I got this Stingray out of the Chicago area in 2006. It’s one of my favorites.

EA***** = May 26, 1965

The factory paint, reverse screen, tufted seat and born with dated tires are Excellent.

I love the water slide decal on the top bar and the sticker on the seat post tube. Period Stuff.

You would be hard pressed to find one nicer.

Chris.


----------



## stoney (May 11, 2021)

Stunner


----------



## sworley (May 11, 2021)

Insanely nice!

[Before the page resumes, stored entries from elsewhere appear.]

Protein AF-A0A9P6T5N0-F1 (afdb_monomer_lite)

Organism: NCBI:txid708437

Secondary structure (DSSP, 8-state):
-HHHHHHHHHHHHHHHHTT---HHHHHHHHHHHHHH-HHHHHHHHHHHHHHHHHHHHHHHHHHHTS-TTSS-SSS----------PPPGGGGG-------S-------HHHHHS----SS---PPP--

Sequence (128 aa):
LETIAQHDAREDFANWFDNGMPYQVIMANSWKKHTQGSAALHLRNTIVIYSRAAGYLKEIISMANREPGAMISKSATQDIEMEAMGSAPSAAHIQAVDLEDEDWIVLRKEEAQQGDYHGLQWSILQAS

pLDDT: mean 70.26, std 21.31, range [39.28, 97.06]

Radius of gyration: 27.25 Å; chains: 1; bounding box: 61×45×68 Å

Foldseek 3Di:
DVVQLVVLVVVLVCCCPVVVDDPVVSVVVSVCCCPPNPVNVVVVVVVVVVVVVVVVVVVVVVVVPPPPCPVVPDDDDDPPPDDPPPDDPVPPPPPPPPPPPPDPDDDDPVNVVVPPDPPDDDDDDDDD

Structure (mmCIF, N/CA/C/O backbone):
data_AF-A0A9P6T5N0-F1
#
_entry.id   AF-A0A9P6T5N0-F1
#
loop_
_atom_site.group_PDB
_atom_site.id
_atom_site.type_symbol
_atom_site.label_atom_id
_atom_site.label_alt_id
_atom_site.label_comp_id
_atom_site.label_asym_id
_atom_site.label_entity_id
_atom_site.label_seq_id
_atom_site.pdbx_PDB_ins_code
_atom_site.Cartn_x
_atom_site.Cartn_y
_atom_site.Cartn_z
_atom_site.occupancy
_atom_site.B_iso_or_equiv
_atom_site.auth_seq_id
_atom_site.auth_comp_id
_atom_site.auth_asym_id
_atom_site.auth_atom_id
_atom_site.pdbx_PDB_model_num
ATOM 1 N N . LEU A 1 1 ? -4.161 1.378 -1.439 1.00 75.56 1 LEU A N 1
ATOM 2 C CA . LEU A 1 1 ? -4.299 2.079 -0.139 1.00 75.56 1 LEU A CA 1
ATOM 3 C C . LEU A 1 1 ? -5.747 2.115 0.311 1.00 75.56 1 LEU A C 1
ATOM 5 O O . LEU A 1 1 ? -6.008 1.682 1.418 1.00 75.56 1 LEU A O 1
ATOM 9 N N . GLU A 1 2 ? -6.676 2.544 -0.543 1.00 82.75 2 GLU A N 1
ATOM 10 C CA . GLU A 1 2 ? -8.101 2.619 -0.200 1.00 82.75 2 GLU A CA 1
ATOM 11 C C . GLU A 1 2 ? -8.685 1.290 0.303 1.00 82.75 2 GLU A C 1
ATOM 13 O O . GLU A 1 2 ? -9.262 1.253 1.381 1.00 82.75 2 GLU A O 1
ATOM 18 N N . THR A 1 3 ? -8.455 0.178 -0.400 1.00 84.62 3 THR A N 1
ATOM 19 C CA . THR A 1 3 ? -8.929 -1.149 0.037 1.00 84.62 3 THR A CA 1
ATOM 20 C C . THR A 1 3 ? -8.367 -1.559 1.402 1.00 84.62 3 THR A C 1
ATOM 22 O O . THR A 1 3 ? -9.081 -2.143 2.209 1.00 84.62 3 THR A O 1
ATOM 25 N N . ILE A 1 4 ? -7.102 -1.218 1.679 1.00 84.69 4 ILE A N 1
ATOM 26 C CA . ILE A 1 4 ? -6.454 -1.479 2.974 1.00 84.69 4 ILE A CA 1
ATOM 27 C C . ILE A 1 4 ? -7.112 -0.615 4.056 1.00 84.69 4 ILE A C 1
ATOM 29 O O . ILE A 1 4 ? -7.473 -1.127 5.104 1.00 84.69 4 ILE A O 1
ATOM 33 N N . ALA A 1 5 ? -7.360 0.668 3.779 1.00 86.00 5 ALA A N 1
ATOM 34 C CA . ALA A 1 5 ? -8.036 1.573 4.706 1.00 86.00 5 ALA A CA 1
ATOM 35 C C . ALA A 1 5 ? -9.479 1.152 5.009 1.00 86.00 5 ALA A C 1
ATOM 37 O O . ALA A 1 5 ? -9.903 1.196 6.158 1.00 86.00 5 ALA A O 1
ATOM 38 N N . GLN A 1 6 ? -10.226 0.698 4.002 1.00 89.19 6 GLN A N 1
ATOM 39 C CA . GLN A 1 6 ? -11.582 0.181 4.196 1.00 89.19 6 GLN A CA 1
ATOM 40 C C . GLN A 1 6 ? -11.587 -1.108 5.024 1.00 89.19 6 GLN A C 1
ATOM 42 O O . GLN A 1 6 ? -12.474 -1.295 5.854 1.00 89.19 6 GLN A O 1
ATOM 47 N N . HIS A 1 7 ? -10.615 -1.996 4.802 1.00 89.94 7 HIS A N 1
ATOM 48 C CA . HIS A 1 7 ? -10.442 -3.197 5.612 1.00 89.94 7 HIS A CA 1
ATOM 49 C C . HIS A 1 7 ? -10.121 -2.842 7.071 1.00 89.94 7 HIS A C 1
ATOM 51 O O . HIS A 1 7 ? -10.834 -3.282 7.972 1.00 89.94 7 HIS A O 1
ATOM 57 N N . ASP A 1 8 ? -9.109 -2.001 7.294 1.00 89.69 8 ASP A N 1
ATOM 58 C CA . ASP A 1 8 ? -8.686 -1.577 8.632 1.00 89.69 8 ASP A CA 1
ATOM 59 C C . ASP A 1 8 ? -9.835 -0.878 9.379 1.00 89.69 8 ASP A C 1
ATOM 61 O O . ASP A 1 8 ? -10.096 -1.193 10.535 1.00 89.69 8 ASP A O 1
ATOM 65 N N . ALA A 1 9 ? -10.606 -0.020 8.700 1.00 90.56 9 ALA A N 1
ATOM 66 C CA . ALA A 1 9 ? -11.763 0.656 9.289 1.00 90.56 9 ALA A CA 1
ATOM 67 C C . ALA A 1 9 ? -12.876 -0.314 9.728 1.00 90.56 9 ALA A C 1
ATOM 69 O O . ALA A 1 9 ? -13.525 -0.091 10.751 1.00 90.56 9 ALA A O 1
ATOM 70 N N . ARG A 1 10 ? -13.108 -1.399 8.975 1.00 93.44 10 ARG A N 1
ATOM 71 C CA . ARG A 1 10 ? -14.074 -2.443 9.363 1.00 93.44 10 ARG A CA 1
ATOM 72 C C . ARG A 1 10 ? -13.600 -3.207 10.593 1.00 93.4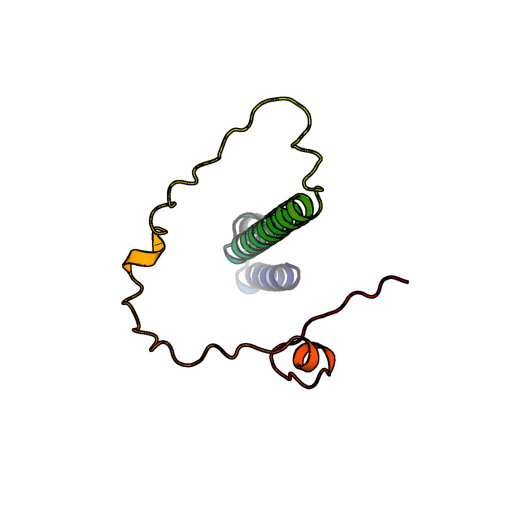4 10 ARG A C 1
ATOM 74 O O . ARG A 1 10 ? -14.404 -3.491 11.475 1.00 93.44 10 ARG A O 1
ATOM 81 N N . GLU A 1 11 ? -12.310 -3.518 10.660 1.00 92.75 11 GLU A N 1
ATOM 82 C CA . GLU A 1 11 ? -11.712 -4.192 11.813 1.00 92.75 11 GLU A CA 1
ATOM 83 C C . GLU A 1 11 ? -11.745 -3.300 13.064 1.00 92.75 11 GLU A C 1
ATOM 85 O O . GLU A 1 11 ? -12.090 -3.752 14.154 1.00 92.75 11 GLU A O 1
ATOM 90 N N . ASP A 1 12 ? -11.438 -2.013 12.909 1.00 92.25 12 ASP A N 1
ATOM 91 C CA . ASP A 1 12 ? -11.509 -1.018 13.977 1.00 92.25 12 ASP A CA 1
ATOM 92 C C . ASP A 1 12 ? -12.944 -0.860 14.504 1.00 92.25 12 ASP A C 1
ATOM 94 O O . ASP A 1 12 ? -13.156 -0.813 15.718 1.00 92.25 12 ASP A O 1
ATOM 98 N N . PHE A 1 13 ? -13.937 -0.858 13.608 1.00 92.12 13 PHE A N 1
ATOM 99 C CA . PHE A 1 13 ? -15.351 -0.864 13.982 1.00 92.12 13 PHE A CA 1
ATOM 100 C C . PHE A 1 13 ? -15.745 -2.134 14.746 1.00 92.12 13 PHE A C 1
ATOM 102 O O . PHE A 1 13 ? -16.377 -2.028 15.794 1.00 92.12 13 PHE A O 1
ATOM 109 N N . ALA A 1 14 ? -15.353 -3.319 14.269 1.00 93.69 14 ALA A N 1
ATOM 110 C CA . ALA A 1 14 ? -15.634 -4.578 14.963 1.00 93.69 14 ALA A CA 1
ATOM 111 C C . ALA A 1 14 ? -14.993 -4.603 16.361 1.00 93.69 14 ALA A C 1
ATOM 113 O O . ALA A 1 14 ? -15.628 -4.971 17.343 1.00 93.69 14 ALA A O 1
ATOM 114 N N . ASN A 1 15 ? -13.759 -4.112 16.497 1.00 90.50 15 ASN A N 1
ATOM 115 C CA . ASN A 1 15 ? -13.094 -4.008 17.796 1.00 90.50 15 ASN A CA 1
ATOM 116 C C . ASN A 1 15 ? -13.810 -3.057 18.761 1.00 90.50 15 ASN A C 1
ATOM 118 O O . ASN A 1 15 ? -13.867 -3.321 19.963 1.00 90.50 15 ASN A O 1
ATOM 122 N N . TRP A 1 16 ? -14.359 -1.956 18.257 1.00 93.81 16 TRP A N 1
ATOM 123 C CA . TRP A 1 16 ? -15.197 -1.079 19.066 1.00 93.81 16 TRP A CA 1
ATOM 124 C C . TRP A 1 16 ? -16.499 -1.764 19.488 1.00 93.81 16 TRP A C 1
ATOM 126 O O . TRP A 1 16 ? -16.840 -1.759 20.669 1.00 93.81 16 TRP A O 1
ATOM 136 N N . PHE A 1 17 ? -17.212 -2.334 18.516 1.00 92.12 17 PHE A N 1
ATOM 137 C CA . PHE A 1 17 ? -18.578 -2.817 18.676 1.00 92.12 17 PHE A CA 1
ATOM 138 C C . PHE A 1 17 ? -18.648 -4.145 19.440 1.00 92.12 17 PHE A C 1
ATOM 140 O O . PHE A 1 17 ? -19.391 -4.249 20.412 1.00 92.12 17 PHE A O 1
ATOM 147 N N . ASP A 1 18 ? -17.839 -5.130 19.046 1.00 94.69 18 ASP A N 1
ATOM 148 C CA . ASP A 1 18 ? -17.870 -6.484 19.607 1.00 94.69 18 ASP A CA 1
ATOM 149 C C . ASP A 1 18 ? -16.992 -6.609 20.858 1.00 94.69 18 ASP A C 1
ATOM 151 O O . ASP A 1 18 ? -17.371 -7.259 21.832 1.00 94.69 18 ASP A O 1
ATOM 155 N N . ASN A 1 19 ? -15.820 -5.961 20.855 1.00 92.88 19 ASN A N 1
ATOM 156 C CA . ASN A 1 19 ? -14.826 -6.105 21.927 1.00 92.88 19 ASN A CA 1
ATOM 157 C C . ASN A 1 19 ? -14.866 -4.961 22.954 1.00 92.88 19 ASN A C 1
ATOM 159 O O . ASN A 1 19 ? -14.097 -4.973 23.916 1.00 92.88 19 ASN A O 1
ATOM 163 N N . GLY A 1 20 ? -15.732 -3.958 22.758 1.00 93.06 20 GLY A N 1
ATOM 164 C CA . GLY A 1 20 ? -15.861 -2.810 23.661 1.00 93.06 20 GLY A CA 1
ATOM 165 C C . GLY A 1 20 ? -14.581 -1.977 23.777 1.00 93.06 20 GLY A C 1
ATOM 166 O O . GLY A 1 20 ? -14.361 -1.314 24.794 1.00 93.06 20 GLY A O 1
ATOM 167 N N . MET A 1 21 ? -13.703 -2.033 22.769 1.00 93.50 21 MET A N 1
ATOM 168 C CA . MET A 1 21 ? -12.408 -1.363 22.830 1.00 93.50 21 MET A CA 1
ATOM 169 C C . MET A 1 21 ? -12.586 0.160 22.898 1.00 93.50 21 MET A C 1
ATOM 171 O O . MET A 1 21 ? -13.308 0.736 22.077 1.00 93.50 21 MET A O 1
ATOM 175 N N . PRO A 1 22 ? -11.903 0.855 23.828 1.00 94.69 22 PRO A N 1
ATOM 176 C CA . PRO A 1 22 ? -11.986 2.305 23.911 1.00 94.69 22 PRO A CA 1
ATOM 177 C C . PRO A 1 22 ? -11.483 2.975 22.632 1.00 94.69 22 PRO A C 1
ATOM 179 O O . PRO A 1 22 ? -10.436 2.608 22.093 1.00 94.69 22 PRO A O 1
ATOM 182 N N . TYR A 1 23 ? -12.172 4.037 22.209 1.00 89.56 23 TYR A N 1
ATOM 183 C CA . TYR A 1 23 ? -11.841 4.791 20.994 1.00 89.56 23 TYR A CA 1
ATOM 184 C C . TYR A 1 23 ? -10.369 5.230 20.930 1.00 89.56 23 TYR A C 1
ATOM 186 O O . TYR A 1 23 ? -9.735 5.129 19.888 1.00 89.56 23 TYR A O 1
ATOM 194 N N . GLN A 1 24 ? -9.797 5.664 22.058 1.00 92.81 24 GLN A N 1
ATOM 195 C CA . GLN A 1 24 ? -8.386 6.064 22.155 1.00 92.81 24 GLN A CA 1
ATOM 196 C C . GLN A 1 24 ? -7.426 4.946 21.713 1.00 92.81 24 GLN A C 1
ATOM 198 O O . GLN A 1 24 ? -6.451 5.205 21.009 1.00 92.81 24 GLN A O 1
ATOM 203 N N . VAL A 1 25 ? -7.721 3.699 22.092 1.00 92.81 25 VAL A N 1
ATOM 204 C CA . VAL A 1 25 ? -6.896 2.536 21.740 1.00 92.81 25 VAL A CA 1
ATOM 205 C C . VAL A 1 25 ? -7.062 2.188 20.264 1.00 92.81 25 VAL A C 1
ATOM 207 O O . VAL A 1 25 ? -6.075 1.916 19.584 1.00 92.81 25 VAL A O 1
ATOM 210 N N . ILE A 1 26 ? -8.291 2.258 19.750 1.00 93.44 26 ILE A N 1
ATOM 211 C CA . ILE A 1 26 ? -8.583 2.044 18.328 1.00 93.44 26 ILE A CA 1
ATOM 212 C C . ILE A 1 26 ? -7.849 3.073 17.476 1.00 93.44 26 ILE A C 1
ATOM 214 O O . ILE A 1 26 ? -7.137 2.702 16.553 1.00 93.44 26 ILE A O 1
ATOM 218 N N . MET A 1 27 ? -7.939 4.354 17.830 1.00 91.12 27 MET A N 1
ATOM 219 C CA . MET A 1 27 ? -7.267 5.438 17.119 1.00 91.12 27 MET A CA 1
ATOM 220 C C . MET A 1 27 ? -5.745 5.235 17.075 1.00 91.12 27 MET A C 1
ATOM 222 O O . MET A 1 27 ? -5.134 5.372 16.014 1.00 91.12 27 MET A O 1
ATOM 226 N N . ALA A 1 28 ? -5.127 4.861 18.201 1.00 92.00 28 ALA A N 1
ATOM 227 C CA . ALA A 1 28 ? -3.693 4.582 18.258 1.00 92.00 28 ALA A CA 1
ATOM 228 C C . ALA A 1 28 ? -3.298 3.372 17.390 1.00 92.00 28 ALA A C 1
ATOM 230 O O . ALA A 1 28 ? -2.305 3.425 16.657 1.00 92.00 28 ALA A O 1
ATOM 231 N N . ASN A 1 29 ? -4.089 2.297 17.434 1.00 90.00 29 ASN A N 1
ATOM 232 C CA . ASN A 1 29 ? -3.850 1.093 16.640 1.00 90.00 29 ASN A CA 1
ATOM 233 C C . ASN A 1 29 ? -4.038 1.350 15.142 1.00 90.00 29 ASN A C 1
ATOM 235 O O . ASN A 1 29 ? -3.189 0.949 14.348 1.00 90.00 29 ASN A O 1
ATOM 239 N N . SER A 1 30 ? -5.095 2.067 14.770 1.00 88.81 30 SER A N 1
ATOM 240 C CA . SER A 1 30 ? -5.403 2.459 13.395 1.00 88.81 30 SER A CA 1
ATOM 241 C C . SER A 1 30 ? -4.276 3.304 12.798 1.00 88.81 30 SER A C 1
ATOM 243 O O . SER A 1 30 ? -3.722 2.983 11.743 1.00 88.81 30 SER A O 1
ATOM 245 N N . TRP A 1 31 ? -3.812 4.317 13.543 1.00 89.19 31 TRP A N 1
ATOM 246 C CA . TRP A 1 31 ? -2.662 5.129 13.146 1.00 89.19 31 TRP A CA 1
ATOM 247 C C . TRP A 1 31 ? -1.402 4.284 12.934 1.00 89.19 31 TRP A C 1
ATOM 249 O O . TRP A 1 31 ? -0.687 4.443 11.938 1.00 89.19 31 TRP A O 1
ATOM 259 N N . LYS A 1 32 ? -1.128 3.350 13.851 1.00 89.94 32 LYS A N 1
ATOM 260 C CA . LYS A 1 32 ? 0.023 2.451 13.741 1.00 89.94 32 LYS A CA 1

Very cool!


----------



## fattyre (May 11, 2021)

That bike shop just closed recently.



			https://m.facebook.com/pages/category/Bicycle-Shop/Park-Schwinn-Cyclery-168770819852314/
		



About Park Schwinn Cyclery:​Established in 1961, Park Schwinn Cyclery is located at 3333 W 95th St in Evergreen Park, IL - Cook County and is a business listed in the categories Bicycle Dealers, Bicycle Rentals, Bicycle Racks & Security Systems, Bicycles Repair & Service, Exercise Equipment Repairing & Service, Bicycles, Bicycle Repair, Exercise Equipment Repair, Bicycle Dealers Repairs & Rental and Bicycle Sales & Repairs and offers Bike Repairs, Comfort Bikes, Fitness Equipment, Hybrid Bikes, Mountain Bikes, Road Bikes, Exercise Equipment, Fitness Accessories, MTB, Off Road Bikes, Trail Bikes etc.


----------



## nick tures (May 12, 2021)

wow nice find, beautiful bike !!


----------



## jrcarz (May 13, 2021)

Wow Looks just off the showroom floor


----------



## Upchuck79 (May 13, 2021)

Great pics! Thanks for sharing. A real cream puff.


----------



## vastingray (May 21, 2021)

Beautiful bike Chris


----------



## kostnerave (May 27, 2021)

Wow! Radiant Coppertone has always been my favorite Schwinn paint color. The saddle strut looks like it was always adjusted to the lowest hole, showing ownership by an older kid or small adult. It could be a clue to the beautiful condition of this bike. Chris, it would be a treat to see some more of the awesome Sting-rays in your collection. 
 Mike


----------



## shopteacher (May 29, 2021)

Always fun to see those rare minty survivors.  Thanks for sharing!


----------